* **TASK**
Of the entries below, return only those lines from the line with "ATOM 5 O O ." to the line with "ATOM 11 C C", exactly, both included.

* **SOURCE MATERIAL**
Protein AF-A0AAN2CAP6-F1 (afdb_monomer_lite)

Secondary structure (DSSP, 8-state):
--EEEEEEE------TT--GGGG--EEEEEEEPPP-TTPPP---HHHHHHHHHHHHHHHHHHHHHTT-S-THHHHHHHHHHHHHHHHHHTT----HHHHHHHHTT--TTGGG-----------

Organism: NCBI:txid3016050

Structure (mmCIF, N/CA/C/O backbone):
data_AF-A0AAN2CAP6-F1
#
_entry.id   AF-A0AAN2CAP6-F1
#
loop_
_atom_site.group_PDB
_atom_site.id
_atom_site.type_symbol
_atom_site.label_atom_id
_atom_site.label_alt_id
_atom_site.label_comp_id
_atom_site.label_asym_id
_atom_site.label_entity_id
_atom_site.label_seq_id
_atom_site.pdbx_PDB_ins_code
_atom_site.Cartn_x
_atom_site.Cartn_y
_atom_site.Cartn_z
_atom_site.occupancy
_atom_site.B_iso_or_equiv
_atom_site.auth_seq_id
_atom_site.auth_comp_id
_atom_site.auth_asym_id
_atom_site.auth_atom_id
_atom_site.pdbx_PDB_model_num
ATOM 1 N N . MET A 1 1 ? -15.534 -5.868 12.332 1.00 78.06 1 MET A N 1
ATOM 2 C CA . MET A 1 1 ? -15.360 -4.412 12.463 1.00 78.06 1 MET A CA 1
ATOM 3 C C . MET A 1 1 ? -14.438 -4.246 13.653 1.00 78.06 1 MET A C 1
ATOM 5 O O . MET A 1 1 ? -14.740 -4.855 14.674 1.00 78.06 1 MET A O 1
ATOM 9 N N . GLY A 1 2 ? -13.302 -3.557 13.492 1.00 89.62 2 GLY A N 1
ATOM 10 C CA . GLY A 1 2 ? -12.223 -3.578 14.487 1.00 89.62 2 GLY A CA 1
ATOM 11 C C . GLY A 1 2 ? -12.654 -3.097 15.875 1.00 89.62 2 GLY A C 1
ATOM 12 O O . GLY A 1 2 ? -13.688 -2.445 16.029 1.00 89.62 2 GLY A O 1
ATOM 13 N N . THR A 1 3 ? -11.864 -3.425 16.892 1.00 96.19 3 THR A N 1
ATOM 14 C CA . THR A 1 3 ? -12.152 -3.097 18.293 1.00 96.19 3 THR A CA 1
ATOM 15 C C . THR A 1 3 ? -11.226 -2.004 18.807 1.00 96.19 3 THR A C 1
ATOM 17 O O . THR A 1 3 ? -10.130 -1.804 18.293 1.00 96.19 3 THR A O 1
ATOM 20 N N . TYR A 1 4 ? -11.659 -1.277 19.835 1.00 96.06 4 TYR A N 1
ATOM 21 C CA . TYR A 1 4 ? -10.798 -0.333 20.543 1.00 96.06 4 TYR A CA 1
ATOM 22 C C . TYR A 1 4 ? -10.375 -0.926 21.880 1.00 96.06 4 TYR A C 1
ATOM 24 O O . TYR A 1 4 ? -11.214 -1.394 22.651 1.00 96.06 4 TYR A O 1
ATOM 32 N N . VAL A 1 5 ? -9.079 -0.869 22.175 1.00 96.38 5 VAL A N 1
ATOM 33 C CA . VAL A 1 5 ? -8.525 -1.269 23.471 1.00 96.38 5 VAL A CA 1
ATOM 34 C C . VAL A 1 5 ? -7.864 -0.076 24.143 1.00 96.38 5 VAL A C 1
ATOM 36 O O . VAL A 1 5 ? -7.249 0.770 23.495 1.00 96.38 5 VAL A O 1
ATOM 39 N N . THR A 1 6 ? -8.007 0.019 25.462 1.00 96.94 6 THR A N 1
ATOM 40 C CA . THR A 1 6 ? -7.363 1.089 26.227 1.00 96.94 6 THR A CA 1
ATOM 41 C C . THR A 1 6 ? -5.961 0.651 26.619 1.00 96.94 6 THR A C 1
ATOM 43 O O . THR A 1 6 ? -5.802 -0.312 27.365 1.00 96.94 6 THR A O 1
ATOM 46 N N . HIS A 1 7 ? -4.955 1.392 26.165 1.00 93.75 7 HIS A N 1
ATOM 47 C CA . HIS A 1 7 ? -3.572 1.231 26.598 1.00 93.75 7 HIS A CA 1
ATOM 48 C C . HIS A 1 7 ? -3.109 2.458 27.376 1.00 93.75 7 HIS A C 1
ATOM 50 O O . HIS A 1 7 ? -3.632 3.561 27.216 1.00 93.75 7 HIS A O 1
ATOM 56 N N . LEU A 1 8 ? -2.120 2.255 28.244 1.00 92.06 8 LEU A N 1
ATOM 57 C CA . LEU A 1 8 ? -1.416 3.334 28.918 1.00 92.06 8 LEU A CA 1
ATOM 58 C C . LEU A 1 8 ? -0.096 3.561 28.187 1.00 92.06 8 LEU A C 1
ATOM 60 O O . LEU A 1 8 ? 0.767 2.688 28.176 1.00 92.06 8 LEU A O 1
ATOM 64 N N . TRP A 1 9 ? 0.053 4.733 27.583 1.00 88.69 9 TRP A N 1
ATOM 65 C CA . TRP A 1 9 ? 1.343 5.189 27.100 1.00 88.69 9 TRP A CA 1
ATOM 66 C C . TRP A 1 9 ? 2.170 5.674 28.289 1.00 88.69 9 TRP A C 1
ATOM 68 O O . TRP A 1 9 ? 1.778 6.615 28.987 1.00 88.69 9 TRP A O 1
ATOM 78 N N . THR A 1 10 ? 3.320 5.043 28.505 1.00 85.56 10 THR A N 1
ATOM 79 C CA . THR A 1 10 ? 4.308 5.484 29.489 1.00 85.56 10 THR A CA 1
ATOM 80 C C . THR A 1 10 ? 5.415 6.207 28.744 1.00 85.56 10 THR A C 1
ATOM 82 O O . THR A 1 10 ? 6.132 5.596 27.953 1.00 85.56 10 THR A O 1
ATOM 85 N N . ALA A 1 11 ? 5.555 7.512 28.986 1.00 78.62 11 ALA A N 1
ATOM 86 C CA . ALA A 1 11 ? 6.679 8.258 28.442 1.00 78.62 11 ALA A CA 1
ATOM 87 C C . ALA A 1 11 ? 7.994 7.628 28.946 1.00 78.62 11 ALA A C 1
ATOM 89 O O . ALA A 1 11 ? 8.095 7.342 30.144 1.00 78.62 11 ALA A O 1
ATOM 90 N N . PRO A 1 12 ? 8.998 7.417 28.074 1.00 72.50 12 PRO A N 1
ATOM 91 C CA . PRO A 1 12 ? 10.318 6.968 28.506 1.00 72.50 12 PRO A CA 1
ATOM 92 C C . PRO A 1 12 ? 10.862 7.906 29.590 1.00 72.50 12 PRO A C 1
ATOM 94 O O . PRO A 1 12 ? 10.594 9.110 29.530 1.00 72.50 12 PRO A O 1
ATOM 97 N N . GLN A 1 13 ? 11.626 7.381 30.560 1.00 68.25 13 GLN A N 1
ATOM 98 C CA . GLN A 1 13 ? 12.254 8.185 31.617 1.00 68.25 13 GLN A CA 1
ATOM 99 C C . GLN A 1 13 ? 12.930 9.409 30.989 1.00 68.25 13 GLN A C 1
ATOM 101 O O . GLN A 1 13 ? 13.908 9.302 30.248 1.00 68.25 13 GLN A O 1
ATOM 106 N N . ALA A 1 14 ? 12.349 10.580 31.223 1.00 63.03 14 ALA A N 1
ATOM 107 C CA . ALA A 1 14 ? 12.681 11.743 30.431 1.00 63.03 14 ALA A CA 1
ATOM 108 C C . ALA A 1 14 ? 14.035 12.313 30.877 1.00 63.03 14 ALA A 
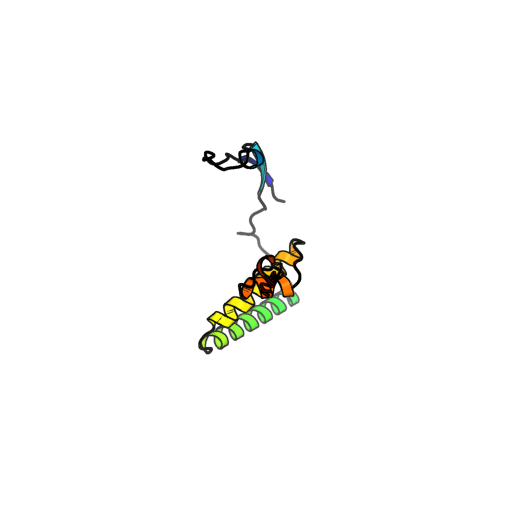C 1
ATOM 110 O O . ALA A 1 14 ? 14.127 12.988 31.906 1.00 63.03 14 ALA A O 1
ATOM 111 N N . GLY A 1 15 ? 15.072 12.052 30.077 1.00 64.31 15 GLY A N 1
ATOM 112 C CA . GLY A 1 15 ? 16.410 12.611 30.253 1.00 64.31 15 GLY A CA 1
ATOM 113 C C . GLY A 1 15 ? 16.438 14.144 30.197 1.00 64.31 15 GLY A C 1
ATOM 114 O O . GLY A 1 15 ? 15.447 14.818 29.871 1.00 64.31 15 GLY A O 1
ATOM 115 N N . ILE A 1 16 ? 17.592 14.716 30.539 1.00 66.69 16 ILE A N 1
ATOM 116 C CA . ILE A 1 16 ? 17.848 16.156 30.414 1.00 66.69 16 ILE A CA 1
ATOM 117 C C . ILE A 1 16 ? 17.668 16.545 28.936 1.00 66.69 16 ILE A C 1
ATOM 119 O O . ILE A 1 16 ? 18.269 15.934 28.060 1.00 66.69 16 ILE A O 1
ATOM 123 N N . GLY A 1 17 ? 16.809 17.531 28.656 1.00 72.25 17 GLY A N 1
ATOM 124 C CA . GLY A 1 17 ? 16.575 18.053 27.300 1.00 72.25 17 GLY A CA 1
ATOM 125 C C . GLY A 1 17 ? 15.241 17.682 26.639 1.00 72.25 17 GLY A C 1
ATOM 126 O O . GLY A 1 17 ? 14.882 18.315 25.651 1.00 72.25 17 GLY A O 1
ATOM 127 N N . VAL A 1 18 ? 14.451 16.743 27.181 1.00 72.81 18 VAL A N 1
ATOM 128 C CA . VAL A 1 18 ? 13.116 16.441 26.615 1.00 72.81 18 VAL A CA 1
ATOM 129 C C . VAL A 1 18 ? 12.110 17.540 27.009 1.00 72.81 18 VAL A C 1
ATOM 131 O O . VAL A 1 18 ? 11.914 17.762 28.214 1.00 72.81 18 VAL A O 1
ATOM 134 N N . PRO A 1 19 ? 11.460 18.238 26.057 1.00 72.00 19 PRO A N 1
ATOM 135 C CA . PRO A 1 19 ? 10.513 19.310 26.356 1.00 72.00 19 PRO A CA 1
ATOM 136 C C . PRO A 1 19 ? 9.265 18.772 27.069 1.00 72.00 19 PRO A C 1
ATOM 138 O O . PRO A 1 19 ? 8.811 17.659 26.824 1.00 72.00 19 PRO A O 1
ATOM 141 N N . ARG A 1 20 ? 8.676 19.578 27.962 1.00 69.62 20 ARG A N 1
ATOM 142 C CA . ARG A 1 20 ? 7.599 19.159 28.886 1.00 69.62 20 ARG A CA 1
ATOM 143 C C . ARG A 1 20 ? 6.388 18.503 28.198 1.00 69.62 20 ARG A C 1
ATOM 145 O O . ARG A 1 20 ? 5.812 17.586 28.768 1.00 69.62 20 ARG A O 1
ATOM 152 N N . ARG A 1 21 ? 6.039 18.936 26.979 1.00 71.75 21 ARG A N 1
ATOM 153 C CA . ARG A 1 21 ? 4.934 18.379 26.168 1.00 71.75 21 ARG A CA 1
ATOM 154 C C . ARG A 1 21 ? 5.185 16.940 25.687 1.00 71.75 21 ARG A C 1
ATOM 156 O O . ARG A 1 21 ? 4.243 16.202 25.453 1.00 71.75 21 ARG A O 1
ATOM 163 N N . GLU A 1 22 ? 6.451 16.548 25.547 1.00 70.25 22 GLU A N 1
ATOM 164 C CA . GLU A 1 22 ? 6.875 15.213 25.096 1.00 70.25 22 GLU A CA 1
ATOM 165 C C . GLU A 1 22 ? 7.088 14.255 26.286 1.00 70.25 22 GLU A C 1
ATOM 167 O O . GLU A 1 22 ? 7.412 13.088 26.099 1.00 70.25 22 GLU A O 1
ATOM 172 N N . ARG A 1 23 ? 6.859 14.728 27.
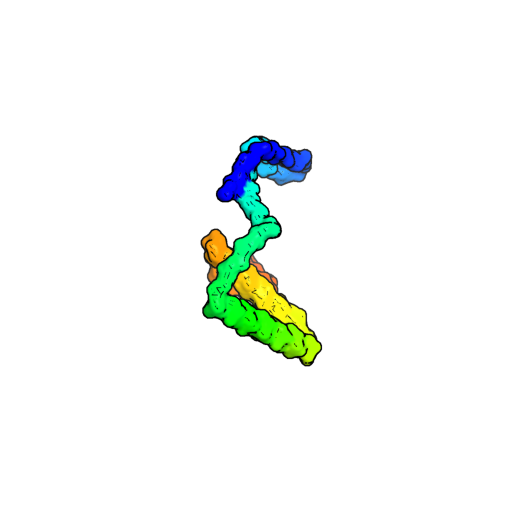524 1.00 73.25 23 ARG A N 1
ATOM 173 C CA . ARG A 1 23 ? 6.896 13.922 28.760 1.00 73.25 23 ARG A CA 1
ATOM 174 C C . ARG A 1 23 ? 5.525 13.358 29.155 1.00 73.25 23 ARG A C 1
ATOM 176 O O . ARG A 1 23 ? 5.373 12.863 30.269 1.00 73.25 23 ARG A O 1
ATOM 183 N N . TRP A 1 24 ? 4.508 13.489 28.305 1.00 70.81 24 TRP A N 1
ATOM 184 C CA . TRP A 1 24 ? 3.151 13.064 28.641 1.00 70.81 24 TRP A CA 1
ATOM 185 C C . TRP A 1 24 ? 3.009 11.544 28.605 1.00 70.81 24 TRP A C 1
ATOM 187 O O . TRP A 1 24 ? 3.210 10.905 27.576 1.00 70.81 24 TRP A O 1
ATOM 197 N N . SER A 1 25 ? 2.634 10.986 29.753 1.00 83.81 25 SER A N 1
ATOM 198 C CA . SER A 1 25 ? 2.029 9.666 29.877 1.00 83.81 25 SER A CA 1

* **ANSWER SECTION**
ATOM 5 O O . MET A 1 1 ? -14.740 -4.855 14.674 1.00 78.06 1 MET A O 1
ATOM 9 N N . GLY A 1 2 ? -13.302 -3.557 13.492 1.00 89.62 2 GLY A N 1
ATOM 10 C CA . GLY A 1 2 ? -12.223 -3.578 14.487 1.00 89.62 2 GLY A CA 1
ATOM 11 C C . GLY A 1 2 ? -12.654 -3.097 15.875 1.00 89.62 2 GLY A C 1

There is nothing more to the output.